Task statement:
Below are some records; output exactly the lines from the line with "ATOM 162 O O" to the line with "ATOM 171 O O", both ends kept, and nothing more.

Collected data:

= = = =

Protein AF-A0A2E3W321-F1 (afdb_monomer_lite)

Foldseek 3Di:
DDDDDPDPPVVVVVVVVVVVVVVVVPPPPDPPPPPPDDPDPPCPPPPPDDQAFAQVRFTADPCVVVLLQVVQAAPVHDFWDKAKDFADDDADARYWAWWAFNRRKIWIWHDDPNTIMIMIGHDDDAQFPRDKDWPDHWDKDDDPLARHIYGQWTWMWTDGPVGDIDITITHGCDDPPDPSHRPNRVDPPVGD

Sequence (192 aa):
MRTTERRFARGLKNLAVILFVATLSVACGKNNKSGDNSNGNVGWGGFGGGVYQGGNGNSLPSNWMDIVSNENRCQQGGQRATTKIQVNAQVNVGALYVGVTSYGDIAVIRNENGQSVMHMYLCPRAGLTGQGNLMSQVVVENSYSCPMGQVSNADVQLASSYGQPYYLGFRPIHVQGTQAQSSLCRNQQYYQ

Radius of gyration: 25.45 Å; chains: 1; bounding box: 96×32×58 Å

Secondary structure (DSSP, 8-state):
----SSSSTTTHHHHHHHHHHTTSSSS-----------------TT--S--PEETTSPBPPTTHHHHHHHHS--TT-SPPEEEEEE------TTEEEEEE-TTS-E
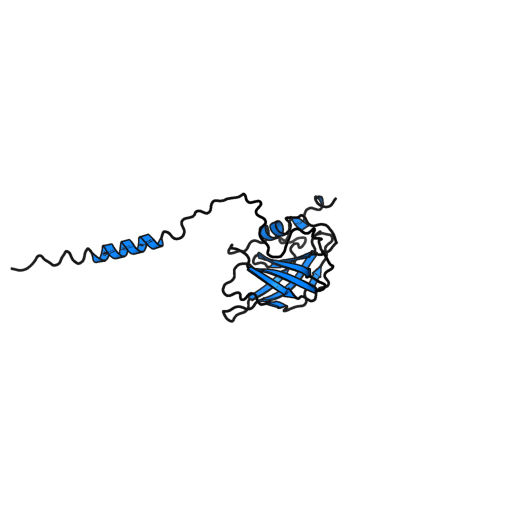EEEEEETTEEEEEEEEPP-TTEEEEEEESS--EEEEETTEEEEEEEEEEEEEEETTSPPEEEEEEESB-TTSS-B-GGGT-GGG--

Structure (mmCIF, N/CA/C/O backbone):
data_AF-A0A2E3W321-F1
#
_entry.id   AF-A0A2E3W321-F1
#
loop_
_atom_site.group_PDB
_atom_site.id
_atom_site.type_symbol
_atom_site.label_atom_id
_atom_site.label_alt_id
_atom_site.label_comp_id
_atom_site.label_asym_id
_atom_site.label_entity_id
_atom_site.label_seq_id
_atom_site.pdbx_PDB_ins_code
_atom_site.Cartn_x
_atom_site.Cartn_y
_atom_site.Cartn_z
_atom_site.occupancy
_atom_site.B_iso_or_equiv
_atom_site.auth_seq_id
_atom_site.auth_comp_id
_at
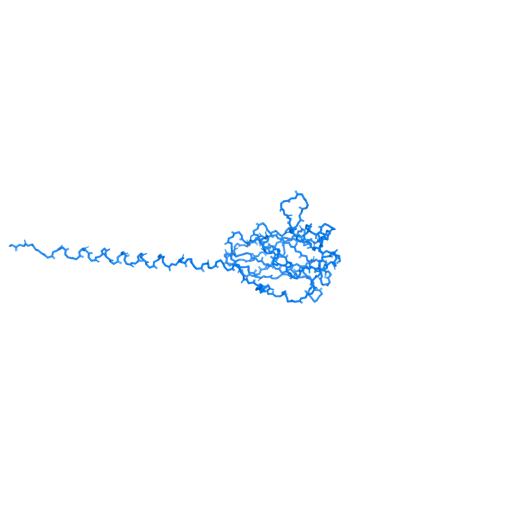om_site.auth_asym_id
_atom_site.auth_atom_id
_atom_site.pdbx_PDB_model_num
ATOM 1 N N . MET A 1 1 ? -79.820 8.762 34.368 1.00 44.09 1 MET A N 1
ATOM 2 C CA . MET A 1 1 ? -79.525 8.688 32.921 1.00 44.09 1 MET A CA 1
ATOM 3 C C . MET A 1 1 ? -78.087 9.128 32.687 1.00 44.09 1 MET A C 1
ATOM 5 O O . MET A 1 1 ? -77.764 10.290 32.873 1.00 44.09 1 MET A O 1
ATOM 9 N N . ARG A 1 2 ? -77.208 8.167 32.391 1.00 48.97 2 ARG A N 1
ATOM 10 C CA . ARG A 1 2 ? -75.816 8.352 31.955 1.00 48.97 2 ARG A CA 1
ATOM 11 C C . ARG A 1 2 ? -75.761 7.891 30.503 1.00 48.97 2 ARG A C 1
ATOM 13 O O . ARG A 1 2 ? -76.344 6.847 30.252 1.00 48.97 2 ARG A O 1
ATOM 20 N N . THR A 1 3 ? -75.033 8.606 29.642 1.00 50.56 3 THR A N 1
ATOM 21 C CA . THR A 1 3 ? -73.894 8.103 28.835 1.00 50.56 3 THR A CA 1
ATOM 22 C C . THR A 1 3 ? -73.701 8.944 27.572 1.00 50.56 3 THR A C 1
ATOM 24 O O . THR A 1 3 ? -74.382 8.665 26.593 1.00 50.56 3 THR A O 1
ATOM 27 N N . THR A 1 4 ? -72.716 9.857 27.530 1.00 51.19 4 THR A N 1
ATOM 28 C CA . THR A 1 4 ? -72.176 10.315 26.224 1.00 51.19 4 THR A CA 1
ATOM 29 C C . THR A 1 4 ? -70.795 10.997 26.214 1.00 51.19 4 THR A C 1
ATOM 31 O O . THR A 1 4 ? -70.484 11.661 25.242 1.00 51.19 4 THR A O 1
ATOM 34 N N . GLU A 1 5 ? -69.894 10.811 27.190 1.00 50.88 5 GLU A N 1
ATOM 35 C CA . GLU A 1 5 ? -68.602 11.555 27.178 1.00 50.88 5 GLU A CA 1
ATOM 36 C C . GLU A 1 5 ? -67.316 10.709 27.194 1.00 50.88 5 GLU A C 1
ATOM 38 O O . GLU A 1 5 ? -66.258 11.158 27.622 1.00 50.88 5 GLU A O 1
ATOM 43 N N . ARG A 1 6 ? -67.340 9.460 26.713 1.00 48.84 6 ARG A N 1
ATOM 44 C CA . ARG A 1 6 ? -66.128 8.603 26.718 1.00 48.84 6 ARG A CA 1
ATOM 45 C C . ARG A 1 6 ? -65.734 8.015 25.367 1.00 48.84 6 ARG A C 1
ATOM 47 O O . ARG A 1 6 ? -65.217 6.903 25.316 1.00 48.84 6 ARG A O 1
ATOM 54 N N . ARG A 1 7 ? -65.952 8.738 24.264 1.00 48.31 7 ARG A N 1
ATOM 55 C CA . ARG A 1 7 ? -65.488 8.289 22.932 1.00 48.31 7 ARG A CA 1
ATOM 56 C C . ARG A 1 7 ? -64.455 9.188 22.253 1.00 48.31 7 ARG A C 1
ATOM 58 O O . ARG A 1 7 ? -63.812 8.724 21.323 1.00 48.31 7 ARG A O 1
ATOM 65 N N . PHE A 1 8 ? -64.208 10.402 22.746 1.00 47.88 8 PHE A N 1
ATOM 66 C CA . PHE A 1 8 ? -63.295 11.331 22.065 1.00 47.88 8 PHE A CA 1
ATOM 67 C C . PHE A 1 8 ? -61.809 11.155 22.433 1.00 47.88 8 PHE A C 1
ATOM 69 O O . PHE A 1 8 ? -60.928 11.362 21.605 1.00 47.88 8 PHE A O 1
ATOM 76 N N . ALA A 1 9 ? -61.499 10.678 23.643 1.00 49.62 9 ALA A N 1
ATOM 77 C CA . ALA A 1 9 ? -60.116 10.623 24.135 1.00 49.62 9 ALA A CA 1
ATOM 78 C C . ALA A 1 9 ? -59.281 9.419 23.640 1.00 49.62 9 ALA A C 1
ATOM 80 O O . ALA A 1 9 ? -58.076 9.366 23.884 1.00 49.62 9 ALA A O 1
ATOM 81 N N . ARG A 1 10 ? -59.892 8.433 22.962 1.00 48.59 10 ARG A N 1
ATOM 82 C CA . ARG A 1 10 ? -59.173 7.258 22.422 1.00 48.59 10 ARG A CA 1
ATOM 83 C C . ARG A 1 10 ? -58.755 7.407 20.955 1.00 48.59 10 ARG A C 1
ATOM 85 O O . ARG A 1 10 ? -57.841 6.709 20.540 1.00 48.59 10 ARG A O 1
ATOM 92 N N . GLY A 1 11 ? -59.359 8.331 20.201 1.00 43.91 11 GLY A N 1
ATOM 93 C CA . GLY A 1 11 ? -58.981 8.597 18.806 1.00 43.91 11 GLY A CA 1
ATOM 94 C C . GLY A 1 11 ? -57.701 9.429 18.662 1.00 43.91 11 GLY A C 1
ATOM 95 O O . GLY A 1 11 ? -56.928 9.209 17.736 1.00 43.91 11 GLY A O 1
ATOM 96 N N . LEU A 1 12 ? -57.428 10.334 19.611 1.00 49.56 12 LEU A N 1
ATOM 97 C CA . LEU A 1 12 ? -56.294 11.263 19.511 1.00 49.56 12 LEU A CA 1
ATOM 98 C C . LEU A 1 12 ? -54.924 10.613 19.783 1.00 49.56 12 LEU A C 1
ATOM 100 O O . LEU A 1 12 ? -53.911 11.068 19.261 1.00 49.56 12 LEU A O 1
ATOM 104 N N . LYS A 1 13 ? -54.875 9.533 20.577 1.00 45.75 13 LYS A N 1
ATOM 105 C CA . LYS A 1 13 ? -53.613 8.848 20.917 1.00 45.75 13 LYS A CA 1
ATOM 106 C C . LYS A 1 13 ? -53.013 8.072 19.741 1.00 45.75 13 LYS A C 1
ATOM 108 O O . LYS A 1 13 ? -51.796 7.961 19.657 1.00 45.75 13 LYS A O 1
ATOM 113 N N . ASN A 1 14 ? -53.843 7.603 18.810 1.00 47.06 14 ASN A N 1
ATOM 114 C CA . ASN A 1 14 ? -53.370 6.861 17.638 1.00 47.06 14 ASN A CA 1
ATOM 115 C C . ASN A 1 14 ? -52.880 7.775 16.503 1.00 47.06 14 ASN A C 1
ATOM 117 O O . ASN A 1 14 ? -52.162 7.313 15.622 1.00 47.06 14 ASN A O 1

= = = =

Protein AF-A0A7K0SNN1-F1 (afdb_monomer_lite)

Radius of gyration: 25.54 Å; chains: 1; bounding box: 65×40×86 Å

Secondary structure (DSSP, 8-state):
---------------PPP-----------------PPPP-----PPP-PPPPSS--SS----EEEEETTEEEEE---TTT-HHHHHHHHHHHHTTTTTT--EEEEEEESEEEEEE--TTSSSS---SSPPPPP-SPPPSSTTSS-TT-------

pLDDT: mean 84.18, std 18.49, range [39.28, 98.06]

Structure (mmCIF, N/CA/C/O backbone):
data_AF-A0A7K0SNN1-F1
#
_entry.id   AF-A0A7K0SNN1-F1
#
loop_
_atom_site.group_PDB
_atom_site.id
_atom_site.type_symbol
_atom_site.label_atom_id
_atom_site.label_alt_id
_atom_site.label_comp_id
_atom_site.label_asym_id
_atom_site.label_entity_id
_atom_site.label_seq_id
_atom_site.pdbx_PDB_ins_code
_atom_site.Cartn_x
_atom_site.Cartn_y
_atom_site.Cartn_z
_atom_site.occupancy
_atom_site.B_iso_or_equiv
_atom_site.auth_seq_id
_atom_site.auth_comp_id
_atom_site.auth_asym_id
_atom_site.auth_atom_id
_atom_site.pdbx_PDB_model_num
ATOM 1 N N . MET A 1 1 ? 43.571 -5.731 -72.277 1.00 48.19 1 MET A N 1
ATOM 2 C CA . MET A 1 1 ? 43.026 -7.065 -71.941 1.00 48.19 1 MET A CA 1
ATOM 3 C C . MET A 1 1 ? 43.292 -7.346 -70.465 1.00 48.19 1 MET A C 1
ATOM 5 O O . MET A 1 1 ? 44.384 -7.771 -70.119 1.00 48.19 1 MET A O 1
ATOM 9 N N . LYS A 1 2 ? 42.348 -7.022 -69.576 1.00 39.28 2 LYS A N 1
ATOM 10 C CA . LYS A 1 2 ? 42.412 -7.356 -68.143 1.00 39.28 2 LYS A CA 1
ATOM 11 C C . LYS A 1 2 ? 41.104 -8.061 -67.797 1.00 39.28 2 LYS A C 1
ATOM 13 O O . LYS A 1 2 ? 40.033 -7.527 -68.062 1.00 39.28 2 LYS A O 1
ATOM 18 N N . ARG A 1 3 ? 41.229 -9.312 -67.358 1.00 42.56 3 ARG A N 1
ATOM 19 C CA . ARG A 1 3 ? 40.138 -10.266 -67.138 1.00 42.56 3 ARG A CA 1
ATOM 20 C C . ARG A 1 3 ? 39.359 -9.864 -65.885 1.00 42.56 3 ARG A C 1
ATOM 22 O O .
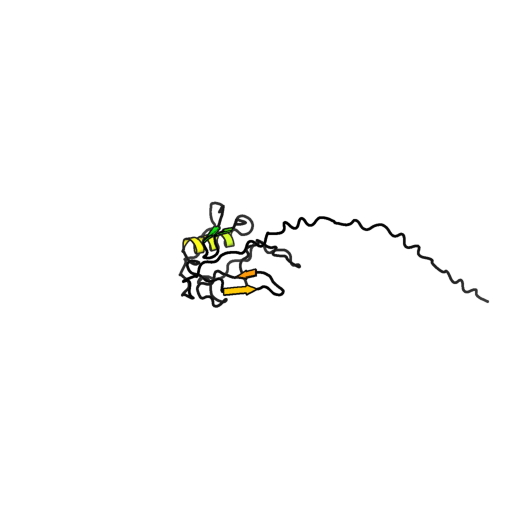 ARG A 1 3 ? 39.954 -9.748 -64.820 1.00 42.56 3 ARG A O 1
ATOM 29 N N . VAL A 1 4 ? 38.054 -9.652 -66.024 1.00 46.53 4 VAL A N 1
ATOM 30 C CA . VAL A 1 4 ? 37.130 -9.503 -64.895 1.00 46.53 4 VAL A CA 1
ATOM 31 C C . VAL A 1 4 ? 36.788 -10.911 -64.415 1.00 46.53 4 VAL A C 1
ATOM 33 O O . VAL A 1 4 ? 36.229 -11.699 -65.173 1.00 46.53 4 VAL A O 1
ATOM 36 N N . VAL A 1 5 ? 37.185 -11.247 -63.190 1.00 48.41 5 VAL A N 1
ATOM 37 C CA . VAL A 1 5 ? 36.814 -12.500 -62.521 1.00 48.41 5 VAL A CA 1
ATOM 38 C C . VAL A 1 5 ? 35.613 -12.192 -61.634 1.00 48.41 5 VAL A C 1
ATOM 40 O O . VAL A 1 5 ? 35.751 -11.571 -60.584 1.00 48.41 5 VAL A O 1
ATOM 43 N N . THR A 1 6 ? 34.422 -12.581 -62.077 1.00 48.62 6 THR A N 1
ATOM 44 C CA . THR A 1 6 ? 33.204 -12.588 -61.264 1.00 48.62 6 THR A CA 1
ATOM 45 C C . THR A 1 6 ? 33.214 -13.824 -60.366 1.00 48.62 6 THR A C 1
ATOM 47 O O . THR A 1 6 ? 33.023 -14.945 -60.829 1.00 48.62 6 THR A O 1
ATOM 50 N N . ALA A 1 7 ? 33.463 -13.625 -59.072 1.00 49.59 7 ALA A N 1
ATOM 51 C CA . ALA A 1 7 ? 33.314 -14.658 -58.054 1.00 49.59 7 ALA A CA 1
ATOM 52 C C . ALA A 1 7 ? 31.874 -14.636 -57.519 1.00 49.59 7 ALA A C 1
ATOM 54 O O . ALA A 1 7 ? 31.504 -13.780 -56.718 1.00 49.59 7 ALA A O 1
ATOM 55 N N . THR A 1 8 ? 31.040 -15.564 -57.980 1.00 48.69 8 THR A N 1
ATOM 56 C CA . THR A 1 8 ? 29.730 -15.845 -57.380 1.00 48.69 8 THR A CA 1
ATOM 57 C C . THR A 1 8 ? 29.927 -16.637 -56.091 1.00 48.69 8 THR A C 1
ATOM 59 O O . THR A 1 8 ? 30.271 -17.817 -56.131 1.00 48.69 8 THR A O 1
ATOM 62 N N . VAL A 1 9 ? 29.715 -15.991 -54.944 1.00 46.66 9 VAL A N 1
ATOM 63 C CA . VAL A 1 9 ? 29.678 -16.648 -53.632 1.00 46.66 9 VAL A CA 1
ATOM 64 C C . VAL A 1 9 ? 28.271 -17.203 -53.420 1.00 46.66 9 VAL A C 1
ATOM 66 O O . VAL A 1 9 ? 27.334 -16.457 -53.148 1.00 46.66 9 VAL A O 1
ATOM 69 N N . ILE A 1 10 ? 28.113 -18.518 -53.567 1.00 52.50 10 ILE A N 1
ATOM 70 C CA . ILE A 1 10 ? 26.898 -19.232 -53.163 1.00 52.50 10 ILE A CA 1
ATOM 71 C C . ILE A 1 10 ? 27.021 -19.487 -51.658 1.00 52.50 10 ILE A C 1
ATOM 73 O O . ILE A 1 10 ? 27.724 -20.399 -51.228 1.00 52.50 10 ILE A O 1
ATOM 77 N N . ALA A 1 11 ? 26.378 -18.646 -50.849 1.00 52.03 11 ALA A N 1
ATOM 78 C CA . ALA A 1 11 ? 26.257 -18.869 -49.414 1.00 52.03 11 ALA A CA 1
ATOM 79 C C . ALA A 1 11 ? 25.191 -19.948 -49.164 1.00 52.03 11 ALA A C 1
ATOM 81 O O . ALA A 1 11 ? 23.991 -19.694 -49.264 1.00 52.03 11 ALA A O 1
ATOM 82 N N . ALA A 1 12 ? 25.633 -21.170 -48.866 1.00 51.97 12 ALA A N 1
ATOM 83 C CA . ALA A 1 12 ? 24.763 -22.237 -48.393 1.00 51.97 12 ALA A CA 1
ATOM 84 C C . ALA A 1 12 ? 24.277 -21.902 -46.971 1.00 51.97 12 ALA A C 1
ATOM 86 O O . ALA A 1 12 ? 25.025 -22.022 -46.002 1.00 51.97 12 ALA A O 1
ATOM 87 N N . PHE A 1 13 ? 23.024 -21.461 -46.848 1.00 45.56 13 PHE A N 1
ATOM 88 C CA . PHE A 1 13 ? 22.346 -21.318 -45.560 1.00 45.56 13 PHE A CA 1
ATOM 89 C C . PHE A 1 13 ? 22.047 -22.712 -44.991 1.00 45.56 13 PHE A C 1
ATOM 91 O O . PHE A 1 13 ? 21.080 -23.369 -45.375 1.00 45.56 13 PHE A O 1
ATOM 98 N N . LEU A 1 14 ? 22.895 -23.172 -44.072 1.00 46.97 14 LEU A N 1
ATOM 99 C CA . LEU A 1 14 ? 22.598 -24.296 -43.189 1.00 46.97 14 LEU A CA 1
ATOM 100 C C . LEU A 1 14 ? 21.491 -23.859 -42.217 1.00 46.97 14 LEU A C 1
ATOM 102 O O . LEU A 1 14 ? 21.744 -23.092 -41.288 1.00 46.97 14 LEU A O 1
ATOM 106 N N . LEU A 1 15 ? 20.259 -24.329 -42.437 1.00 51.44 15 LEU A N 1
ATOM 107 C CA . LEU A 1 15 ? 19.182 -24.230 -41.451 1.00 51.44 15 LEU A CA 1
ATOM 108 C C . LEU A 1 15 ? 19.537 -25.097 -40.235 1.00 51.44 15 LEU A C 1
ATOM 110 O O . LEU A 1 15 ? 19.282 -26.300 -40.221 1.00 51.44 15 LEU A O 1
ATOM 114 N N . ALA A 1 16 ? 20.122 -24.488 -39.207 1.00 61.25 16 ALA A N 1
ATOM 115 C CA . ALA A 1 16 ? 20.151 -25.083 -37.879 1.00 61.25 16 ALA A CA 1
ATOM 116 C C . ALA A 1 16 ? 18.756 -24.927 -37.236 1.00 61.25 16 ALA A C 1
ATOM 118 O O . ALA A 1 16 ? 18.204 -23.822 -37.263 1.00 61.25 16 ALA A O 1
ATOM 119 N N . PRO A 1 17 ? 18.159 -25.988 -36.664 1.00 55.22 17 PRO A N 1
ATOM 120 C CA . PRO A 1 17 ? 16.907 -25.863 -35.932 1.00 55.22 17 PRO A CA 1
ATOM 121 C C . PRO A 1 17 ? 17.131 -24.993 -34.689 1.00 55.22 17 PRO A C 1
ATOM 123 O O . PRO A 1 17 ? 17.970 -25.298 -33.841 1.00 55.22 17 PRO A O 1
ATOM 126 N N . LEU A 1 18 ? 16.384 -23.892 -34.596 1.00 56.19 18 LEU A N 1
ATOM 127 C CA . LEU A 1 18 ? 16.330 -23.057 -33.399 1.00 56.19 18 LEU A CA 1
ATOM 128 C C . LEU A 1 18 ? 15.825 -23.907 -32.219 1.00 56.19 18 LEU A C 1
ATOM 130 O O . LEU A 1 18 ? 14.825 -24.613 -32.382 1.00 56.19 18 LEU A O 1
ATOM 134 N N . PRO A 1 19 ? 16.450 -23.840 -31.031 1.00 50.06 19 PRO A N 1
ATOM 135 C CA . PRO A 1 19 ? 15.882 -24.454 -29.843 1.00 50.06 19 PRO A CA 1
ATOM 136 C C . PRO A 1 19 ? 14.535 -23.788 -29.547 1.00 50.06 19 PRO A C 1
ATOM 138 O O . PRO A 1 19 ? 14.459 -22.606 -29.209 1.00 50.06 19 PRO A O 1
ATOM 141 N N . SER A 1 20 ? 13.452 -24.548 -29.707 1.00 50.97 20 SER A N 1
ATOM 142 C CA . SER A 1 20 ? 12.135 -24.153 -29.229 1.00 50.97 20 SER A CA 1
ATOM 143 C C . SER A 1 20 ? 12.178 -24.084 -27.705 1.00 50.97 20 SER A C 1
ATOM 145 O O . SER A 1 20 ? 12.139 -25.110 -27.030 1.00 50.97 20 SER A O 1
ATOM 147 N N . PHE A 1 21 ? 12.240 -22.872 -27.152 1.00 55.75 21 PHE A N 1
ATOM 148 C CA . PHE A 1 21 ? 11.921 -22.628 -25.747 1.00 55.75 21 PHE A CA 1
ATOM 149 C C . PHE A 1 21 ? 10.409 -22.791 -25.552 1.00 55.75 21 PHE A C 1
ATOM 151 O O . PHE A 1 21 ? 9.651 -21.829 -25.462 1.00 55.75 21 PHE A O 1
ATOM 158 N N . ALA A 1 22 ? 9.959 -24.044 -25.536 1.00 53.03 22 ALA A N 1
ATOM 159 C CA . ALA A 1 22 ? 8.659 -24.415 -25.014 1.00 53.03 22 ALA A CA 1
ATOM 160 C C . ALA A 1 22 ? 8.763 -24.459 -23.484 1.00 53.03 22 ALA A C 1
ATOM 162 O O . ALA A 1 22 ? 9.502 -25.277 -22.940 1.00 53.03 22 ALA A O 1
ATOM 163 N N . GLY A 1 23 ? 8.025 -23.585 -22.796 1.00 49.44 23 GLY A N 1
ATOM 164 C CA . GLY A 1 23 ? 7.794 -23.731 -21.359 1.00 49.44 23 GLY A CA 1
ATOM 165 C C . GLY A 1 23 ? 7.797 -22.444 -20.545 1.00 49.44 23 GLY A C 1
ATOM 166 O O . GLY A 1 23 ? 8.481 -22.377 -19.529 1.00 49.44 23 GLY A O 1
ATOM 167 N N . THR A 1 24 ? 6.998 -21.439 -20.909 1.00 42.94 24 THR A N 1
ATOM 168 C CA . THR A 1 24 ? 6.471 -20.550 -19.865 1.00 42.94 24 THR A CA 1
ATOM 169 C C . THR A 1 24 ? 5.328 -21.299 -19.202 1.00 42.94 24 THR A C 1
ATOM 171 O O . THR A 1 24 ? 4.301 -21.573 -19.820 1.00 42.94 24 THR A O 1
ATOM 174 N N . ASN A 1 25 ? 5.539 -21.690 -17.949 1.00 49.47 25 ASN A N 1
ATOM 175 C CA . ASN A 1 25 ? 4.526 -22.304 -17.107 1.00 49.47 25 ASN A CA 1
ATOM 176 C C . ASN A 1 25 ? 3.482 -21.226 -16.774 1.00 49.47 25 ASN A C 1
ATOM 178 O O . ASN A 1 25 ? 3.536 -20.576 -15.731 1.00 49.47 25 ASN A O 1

= = = =

Task result:
ATOM 162 O O . ALA A 1 22 ? 9.502 -25.277 -22.940 1.00 53.03 22 ALA A O 1
ATOM 163 N N . GLY A 1 23 ? 8.025 -23.585 -22.796 1.00 49.44 23 GLY A N 1
ATOM 164 C CA . GLY A 1 23 ? 7.794 -23.731 -21.359 1.00 49.44 23 GLY A CA 1
ATOM 165 C C . GLY A 1 23 ? 7.797 -22.444 -20.545 1.00 49.44 23 GLY A C 1
ATOM 166 O O . GLY A 1 23 ? 8.481 -22.377 -19.529 1.00 49.44 23 GLY A O 1
ATOM 167 N N . THR A 1 24 ? 6.998 -21.439 -20.909 1.00 42.94 24 THR A N 1
ATOM 168 C CA . THR A 1 24 ? 6.471 -20.550 -19.865 1.00 42.94 24 THR A CA 1
ATOM 169 C C . THR A 1 24 ? 5.328 -21.299 -19.202 1.00 42.94 24 THR A C 1
ATOM 171 O O . THR A 1 24 ? 4.301 -21.573 -19.820 1.00 42.94 24 THR A O 1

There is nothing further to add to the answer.